Give back exactly the lines of the material below, starting with the line with "ATOM 16 N N" and going on through the line with "ATOM 46 O O".

START Information provided

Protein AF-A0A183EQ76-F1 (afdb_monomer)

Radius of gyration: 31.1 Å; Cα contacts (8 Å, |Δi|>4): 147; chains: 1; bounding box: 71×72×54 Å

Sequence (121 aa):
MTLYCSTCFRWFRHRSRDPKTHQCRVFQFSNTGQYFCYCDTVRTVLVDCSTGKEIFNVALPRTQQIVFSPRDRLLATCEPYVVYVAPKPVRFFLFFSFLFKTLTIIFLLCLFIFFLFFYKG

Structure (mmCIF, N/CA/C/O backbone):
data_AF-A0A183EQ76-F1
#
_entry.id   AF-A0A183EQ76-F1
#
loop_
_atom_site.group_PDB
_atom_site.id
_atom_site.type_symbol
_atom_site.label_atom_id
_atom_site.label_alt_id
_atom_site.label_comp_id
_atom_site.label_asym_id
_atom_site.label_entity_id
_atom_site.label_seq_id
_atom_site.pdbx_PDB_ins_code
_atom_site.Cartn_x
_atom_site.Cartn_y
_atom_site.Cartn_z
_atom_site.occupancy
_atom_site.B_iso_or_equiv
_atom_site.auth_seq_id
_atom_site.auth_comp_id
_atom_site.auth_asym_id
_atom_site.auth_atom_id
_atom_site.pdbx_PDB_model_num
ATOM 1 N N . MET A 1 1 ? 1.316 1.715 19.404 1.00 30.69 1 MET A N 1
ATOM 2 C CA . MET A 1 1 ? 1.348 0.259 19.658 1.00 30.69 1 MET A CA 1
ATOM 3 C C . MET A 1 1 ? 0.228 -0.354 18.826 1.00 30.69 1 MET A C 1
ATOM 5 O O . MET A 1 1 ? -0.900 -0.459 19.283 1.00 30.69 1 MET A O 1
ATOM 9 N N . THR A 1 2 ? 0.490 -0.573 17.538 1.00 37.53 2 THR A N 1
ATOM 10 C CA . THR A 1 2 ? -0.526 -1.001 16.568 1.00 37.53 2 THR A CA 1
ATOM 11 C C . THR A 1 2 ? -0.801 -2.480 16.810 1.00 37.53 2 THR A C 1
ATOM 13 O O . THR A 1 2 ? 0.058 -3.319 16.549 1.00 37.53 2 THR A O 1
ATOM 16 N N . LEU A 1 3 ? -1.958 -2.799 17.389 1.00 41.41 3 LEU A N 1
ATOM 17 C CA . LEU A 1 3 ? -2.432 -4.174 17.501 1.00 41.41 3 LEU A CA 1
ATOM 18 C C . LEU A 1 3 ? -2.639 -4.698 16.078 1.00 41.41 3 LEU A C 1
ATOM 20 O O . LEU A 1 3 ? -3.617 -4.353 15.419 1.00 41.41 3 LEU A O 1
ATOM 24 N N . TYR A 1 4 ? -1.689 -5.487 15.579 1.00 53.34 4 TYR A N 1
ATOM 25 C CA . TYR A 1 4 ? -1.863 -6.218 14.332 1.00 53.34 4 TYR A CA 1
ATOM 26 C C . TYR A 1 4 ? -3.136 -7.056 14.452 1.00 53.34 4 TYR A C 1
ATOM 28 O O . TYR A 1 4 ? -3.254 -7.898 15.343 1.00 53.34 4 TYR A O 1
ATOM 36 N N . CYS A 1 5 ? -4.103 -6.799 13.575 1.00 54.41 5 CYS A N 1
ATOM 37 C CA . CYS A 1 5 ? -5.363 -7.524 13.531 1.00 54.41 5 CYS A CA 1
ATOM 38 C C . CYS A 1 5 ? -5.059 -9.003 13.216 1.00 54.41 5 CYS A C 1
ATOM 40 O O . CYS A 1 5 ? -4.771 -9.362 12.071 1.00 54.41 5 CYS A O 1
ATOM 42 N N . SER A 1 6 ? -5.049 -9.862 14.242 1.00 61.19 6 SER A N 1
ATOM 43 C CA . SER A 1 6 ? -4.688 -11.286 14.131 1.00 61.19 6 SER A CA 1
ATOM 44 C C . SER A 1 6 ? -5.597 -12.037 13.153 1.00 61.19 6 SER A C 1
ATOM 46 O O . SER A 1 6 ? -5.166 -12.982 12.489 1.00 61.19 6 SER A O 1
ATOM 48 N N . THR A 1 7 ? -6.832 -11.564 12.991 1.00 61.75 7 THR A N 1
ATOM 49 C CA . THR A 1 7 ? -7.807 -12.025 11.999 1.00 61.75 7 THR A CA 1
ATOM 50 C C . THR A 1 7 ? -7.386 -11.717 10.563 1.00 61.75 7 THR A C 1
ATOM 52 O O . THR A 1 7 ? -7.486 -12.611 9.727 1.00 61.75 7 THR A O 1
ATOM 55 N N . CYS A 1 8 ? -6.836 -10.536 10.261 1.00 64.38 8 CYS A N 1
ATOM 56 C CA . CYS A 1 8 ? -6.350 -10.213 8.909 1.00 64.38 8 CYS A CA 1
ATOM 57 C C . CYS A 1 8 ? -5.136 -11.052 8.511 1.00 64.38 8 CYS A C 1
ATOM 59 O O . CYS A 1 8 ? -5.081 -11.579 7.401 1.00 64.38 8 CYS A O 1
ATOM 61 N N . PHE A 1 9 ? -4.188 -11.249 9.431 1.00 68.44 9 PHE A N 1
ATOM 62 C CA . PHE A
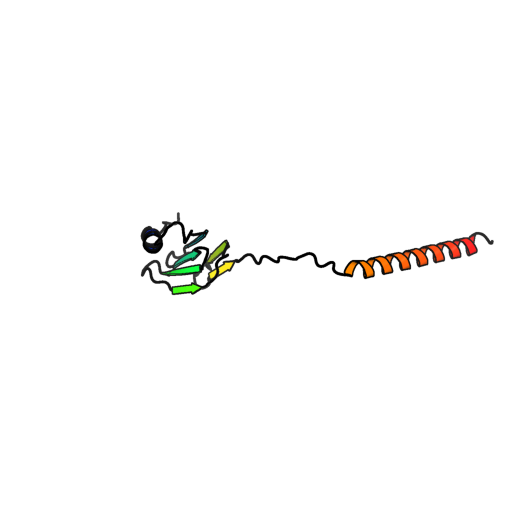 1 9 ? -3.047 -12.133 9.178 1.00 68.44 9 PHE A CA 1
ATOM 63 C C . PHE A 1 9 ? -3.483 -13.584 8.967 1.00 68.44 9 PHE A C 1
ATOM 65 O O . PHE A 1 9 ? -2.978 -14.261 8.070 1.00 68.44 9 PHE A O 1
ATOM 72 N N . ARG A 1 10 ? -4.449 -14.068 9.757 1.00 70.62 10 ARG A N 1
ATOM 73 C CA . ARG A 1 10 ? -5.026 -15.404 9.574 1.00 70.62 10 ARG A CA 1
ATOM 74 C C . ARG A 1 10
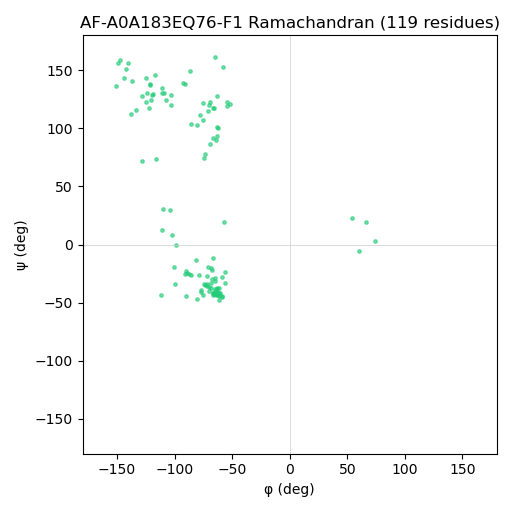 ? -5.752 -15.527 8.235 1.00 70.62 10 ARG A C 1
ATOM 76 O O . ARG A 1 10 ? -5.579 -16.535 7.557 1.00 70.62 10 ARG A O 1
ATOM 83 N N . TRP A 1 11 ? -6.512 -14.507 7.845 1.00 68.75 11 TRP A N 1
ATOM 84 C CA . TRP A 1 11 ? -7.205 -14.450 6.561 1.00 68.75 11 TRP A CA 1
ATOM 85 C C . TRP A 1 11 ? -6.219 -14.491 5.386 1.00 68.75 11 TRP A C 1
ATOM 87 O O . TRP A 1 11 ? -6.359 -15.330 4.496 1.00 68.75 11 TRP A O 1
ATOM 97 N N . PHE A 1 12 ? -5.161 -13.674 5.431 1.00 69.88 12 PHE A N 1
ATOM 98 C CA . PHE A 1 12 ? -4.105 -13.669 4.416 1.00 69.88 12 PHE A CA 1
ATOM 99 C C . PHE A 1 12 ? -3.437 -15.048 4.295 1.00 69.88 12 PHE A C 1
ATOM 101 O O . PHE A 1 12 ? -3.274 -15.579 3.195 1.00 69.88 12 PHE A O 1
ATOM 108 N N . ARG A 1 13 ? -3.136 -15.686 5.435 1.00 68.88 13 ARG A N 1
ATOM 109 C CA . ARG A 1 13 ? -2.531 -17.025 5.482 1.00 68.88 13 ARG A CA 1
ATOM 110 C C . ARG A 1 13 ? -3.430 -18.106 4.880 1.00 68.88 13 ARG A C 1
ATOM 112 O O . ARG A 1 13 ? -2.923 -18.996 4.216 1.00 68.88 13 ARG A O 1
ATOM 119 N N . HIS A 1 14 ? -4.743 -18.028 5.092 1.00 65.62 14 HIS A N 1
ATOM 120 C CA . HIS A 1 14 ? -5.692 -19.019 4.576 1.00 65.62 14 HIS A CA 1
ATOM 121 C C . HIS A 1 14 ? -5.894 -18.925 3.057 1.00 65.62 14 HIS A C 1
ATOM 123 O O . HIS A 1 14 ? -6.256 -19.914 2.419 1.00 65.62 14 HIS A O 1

END Information provided
START Information provided

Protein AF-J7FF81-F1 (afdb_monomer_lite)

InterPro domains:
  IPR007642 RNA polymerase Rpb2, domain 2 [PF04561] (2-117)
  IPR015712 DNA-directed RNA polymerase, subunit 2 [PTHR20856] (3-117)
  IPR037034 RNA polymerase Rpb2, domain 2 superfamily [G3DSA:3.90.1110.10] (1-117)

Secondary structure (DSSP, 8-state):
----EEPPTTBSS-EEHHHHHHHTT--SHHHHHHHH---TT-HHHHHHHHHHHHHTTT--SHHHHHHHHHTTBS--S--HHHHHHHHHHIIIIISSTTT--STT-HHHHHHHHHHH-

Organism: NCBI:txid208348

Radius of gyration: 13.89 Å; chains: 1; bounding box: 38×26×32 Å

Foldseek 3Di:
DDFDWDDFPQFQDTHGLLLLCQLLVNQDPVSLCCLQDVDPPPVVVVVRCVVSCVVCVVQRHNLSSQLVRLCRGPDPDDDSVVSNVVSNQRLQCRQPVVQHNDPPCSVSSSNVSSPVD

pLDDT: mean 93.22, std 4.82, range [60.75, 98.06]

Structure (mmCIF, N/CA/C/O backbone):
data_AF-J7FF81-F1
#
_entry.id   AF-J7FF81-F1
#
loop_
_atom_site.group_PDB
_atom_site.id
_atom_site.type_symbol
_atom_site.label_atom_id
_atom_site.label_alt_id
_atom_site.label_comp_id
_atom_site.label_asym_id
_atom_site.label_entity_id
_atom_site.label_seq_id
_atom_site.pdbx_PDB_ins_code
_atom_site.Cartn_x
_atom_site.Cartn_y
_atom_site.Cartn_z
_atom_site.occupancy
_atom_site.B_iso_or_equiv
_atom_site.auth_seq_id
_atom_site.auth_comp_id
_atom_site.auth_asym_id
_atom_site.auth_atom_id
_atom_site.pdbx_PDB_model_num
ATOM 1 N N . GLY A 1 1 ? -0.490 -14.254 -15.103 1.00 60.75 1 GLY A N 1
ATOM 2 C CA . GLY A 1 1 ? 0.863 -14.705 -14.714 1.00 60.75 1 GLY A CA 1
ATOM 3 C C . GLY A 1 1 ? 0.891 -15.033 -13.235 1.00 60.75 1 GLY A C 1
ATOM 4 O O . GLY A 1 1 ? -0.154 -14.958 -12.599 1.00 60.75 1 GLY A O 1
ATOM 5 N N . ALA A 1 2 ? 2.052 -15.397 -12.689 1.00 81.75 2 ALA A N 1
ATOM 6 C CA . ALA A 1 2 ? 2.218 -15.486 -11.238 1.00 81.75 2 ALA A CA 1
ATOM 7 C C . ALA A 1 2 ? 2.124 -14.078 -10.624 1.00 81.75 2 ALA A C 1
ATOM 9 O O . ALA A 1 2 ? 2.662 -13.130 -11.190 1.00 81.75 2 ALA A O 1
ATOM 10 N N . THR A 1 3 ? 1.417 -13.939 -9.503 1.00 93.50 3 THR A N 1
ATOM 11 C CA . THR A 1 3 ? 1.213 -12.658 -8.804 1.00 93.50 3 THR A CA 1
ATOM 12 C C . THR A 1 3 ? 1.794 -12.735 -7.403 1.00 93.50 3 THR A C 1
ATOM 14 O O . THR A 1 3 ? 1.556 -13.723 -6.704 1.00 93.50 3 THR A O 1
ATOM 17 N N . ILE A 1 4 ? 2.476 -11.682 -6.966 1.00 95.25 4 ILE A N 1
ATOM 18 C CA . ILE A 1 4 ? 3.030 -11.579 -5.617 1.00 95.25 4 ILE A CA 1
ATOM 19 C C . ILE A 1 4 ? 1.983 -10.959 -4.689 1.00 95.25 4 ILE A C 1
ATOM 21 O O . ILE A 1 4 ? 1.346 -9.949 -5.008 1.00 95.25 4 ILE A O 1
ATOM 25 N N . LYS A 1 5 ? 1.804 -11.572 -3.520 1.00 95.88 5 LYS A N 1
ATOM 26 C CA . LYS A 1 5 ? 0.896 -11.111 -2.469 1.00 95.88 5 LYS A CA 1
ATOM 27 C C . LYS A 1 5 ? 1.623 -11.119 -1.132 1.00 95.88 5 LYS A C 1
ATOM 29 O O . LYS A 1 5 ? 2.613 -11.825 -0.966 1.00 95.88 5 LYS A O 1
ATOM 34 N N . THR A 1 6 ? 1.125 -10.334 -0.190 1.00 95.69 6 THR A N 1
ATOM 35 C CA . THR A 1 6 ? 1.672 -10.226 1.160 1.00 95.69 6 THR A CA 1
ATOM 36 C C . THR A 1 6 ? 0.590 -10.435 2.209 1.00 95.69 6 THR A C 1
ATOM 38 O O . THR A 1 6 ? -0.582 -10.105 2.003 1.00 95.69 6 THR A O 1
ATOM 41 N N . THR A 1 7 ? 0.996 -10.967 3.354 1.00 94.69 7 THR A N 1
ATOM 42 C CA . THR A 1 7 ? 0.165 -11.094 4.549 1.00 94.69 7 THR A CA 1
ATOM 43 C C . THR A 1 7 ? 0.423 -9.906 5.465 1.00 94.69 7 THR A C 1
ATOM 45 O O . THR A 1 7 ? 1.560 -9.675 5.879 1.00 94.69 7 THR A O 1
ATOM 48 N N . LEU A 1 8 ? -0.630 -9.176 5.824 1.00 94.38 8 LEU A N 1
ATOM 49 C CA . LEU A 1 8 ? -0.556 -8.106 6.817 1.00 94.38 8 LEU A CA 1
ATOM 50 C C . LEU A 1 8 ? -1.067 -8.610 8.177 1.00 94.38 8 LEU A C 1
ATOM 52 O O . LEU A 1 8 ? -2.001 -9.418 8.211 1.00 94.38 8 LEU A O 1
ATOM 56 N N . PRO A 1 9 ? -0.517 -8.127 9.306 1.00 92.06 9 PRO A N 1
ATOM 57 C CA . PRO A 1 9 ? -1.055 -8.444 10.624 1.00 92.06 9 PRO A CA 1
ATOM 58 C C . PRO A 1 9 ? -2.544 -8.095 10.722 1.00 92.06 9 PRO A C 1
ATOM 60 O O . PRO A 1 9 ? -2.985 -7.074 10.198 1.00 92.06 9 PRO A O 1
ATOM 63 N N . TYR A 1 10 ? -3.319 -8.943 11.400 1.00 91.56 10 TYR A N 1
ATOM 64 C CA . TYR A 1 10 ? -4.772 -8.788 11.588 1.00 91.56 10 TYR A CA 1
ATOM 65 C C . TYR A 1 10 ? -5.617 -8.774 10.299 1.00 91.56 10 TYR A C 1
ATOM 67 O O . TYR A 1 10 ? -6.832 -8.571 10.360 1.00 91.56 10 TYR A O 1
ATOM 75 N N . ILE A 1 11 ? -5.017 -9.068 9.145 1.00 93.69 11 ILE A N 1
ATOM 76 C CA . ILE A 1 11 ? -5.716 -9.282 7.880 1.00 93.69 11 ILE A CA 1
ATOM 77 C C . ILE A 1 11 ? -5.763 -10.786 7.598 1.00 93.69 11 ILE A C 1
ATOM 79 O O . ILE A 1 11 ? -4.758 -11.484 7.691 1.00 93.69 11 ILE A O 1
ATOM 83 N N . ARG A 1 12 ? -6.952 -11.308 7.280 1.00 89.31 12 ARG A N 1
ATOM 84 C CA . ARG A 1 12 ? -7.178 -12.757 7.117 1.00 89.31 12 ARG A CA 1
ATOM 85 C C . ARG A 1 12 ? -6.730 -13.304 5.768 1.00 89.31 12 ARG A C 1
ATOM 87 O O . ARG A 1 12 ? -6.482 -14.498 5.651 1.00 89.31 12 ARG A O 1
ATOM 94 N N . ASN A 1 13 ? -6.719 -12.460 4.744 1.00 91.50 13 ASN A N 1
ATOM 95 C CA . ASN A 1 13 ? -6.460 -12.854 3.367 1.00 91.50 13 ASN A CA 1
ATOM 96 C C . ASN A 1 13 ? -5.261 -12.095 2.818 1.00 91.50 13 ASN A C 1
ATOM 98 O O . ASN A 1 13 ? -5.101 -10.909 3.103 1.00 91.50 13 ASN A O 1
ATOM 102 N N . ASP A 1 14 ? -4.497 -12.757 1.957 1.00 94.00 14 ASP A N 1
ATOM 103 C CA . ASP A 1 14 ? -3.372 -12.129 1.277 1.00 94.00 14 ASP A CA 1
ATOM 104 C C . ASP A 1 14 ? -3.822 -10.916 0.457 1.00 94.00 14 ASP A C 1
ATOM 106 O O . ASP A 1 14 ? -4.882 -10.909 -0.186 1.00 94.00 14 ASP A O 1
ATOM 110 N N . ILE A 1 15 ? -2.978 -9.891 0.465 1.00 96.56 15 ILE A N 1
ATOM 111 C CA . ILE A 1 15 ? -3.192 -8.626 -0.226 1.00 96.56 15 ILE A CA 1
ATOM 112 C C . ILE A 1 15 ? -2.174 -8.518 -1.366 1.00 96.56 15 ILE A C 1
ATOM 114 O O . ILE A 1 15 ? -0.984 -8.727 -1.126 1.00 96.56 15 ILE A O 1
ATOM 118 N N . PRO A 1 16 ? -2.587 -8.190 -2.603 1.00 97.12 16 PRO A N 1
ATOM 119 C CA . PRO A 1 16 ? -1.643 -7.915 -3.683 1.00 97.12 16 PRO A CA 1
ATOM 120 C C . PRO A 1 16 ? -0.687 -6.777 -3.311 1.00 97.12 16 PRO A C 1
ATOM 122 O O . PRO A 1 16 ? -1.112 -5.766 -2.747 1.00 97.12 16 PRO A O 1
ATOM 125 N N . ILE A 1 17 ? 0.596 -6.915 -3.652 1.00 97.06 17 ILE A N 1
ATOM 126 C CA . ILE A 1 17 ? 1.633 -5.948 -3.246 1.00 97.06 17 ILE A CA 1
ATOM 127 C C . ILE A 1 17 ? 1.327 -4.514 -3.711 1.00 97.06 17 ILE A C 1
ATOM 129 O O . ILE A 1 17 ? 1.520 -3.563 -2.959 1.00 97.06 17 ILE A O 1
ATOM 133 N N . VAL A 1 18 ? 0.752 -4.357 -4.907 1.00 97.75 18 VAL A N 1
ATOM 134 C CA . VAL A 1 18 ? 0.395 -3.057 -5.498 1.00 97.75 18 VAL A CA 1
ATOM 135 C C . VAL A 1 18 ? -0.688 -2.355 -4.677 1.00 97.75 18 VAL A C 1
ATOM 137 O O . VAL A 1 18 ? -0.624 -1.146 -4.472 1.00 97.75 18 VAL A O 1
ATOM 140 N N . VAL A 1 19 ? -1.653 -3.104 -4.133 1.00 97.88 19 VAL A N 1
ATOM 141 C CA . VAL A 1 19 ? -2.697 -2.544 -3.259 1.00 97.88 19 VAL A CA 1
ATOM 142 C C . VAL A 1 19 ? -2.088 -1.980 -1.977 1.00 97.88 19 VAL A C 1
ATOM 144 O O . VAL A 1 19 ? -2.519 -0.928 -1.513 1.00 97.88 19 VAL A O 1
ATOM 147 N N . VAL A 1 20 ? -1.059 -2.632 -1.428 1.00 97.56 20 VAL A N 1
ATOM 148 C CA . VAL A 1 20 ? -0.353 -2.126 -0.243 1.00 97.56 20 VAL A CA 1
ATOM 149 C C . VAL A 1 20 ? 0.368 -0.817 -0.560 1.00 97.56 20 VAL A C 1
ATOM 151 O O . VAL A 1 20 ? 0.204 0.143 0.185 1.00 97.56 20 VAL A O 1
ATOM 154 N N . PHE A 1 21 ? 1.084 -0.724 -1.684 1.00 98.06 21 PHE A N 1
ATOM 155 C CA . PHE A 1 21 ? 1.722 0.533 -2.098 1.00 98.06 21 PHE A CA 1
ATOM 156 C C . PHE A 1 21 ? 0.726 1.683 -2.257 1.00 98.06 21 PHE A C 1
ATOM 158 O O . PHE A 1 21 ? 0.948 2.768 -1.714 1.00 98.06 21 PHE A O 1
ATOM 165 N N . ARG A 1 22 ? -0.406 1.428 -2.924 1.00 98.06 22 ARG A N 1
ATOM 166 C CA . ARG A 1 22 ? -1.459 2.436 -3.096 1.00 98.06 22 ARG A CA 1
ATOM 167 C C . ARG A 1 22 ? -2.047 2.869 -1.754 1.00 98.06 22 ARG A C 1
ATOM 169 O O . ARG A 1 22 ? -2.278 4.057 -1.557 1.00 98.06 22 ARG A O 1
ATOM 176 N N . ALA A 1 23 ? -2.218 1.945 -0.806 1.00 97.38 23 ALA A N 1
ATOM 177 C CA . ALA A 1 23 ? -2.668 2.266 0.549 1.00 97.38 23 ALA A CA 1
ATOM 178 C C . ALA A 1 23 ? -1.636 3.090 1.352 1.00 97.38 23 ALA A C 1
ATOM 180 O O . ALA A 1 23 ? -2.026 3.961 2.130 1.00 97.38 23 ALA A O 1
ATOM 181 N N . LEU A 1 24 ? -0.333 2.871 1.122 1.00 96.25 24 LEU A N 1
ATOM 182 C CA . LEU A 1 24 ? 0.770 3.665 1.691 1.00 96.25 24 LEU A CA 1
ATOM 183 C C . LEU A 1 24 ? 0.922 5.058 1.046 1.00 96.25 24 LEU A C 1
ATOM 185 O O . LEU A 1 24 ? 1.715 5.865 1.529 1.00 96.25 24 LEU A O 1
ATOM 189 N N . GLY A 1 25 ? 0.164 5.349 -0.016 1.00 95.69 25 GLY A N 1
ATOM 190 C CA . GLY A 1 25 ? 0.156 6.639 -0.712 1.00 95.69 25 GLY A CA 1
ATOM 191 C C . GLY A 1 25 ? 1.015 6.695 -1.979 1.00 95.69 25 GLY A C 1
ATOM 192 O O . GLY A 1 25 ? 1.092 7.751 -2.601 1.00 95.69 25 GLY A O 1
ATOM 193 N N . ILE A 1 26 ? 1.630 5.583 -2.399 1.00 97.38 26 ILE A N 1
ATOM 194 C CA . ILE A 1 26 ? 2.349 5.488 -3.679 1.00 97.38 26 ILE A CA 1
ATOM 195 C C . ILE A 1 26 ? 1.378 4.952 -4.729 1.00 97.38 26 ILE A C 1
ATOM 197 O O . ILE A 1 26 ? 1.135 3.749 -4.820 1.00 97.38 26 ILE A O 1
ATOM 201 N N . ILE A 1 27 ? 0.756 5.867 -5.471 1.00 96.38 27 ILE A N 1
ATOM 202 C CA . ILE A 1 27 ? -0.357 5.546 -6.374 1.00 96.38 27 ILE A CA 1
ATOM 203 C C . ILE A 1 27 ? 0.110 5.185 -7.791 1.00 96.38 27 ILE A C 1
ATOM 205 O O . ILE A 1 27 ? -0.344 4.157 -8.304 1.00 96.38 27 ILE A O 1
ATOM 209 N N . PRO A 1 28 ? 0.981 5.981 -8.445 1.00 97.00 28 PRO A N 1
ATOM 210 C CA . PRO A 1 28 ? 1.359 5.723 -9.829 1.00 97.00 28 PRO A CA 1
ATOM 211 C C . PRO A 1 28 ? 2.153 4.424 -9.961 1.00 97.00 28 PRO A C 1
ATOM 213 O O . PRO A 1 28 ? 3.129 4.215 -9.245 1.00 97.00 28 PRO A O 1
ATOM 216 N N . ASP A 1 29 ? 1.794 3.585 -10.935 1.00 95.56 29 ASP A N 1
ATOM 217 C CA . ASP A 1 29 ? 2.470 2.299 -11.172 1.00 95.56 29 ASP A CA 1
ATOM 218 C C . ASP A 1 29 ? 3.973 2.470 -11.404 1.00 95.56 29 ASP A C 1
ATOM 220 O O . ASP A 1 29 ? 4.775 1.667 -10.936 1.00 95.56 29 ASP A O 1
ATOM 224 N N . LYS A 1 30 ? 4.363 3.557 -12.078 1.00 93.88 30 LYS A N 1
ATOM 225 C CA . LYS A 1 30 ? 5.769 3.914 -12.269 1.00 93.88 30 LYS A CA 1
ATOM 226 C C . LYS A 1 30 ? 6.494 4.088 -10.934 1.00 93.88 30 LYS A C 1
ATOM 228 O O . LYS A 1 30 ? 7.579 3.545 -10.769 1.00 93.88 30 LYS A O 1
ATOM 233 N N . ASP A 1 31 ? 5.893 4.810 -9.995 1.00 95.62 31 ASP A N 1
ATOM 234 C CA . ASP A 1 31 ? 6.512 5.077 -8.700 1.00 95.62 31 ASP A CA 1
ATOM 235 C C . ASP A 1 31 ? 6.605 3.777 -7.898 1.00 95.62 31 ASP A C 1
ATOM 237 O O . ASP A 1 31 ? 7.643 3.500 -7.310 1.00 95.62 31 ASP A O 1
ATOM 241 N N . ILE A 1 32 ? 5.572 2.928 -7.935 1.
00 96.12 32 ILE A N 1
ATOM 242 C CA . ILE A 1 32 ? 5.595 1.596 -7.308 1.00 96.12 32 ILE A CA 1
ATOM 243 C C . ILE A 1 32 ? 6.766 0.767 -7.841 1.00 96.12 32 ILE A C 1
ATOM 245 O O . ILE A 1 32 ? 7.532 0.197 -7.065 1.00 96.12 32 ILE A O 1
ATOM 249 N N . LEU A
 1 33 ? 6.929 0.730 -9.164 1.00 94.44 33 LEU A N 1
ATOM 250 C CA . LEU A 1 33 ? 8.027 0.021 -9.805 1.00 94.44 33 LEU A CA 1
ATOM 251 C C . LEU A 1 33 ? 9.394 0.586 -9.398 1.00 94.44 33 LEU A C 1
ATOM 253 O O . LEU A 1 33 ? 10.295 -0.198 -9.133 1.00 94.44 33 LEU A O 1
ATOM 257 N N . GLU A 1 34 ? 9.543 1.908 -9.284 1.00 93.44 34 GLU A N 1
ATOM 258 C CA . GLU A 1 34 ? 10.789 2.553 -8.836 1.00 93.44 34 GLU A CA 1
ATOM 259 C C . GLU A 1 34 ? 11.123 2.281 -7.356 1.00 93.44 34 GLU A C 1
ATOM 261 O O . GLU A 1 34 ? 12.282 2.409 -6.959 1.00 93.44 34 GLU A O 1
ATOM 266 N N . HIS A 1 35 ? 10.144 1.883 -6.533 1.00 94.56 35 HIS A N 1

END Information provided

Answer space:
ATOM 16 N N . LEU A 1 3 ? -1.958 -2.799 17.389 1.00 41.41 3 LEU A N 1
ATOM 17 C CA . LEU A 1 3 ? -2.432 -4.174 17.501 1.00 41.41 3 LEU A CA 1
ATOM 18 C C . LEU A 1 3 ? -2.639 -4.698 16.078 1.00 41.41 3 LEU A C 1
ATOM 20 O O . LEU A 1 3 ? -3.617 -4.353 15.419 1.00 41.41 3 LEU A O 1
ATOM 24 N N . TYR A 1 4 ? -1.689 -5.487 15.579 1.00 53.34 4 TYR A N 1
ATOM 25 C CA . TYR A 1 4 ? -1.863 -6.218 14.332 1.00 53.34 4 TYR A CA 1
ATOM 26 C C . TYR A 1 4 ? -3.136 -7.056 14.452 1.00 53.34 4 TYR A C 1
ATOM 28 O O . TYR A 1 4 ? -3.254 -7.898 15.343 1.00 53.34 4 TYR A O 1
ATOM 36 N N . CYS A 1 5 ? -4.103 -6.799 13.575 1.00 54.41 5 CYS A N 1
ATOM 37 C CA . CYS A 1 5 ? -5.363 -7.524 13.531 1.00 54.41 5 CYS A CA 1
ATOM 38 C C . CYS A 1 5 ? -5.059 -9.003 13.216 1.00 54.41 5 CYS A C 1
ATOM 40 O O . CYS A 1 5 ? -4.771 -9.362 12.071 1.00 54.41 5 CYS A O 1
ATOM 42 N N . SER A 1 6 ? -5.049 -9.862 14.242 1.00 61.19 6 SER A N 1
ATOM 43 C CA . SER A 1 6 ? -4.688 -11.286 14.131 1.00 61.19 6 SER A CA 1
ATOM 44 C C . SER A 1 6 ? -5.597 -12.037 13.153 1.00 61.19 6 SER A C 1
ATOM 46 O O . SER A 1 6 ? -5.166 -12.982 12.489 1.00 61.19 6 SER A O 1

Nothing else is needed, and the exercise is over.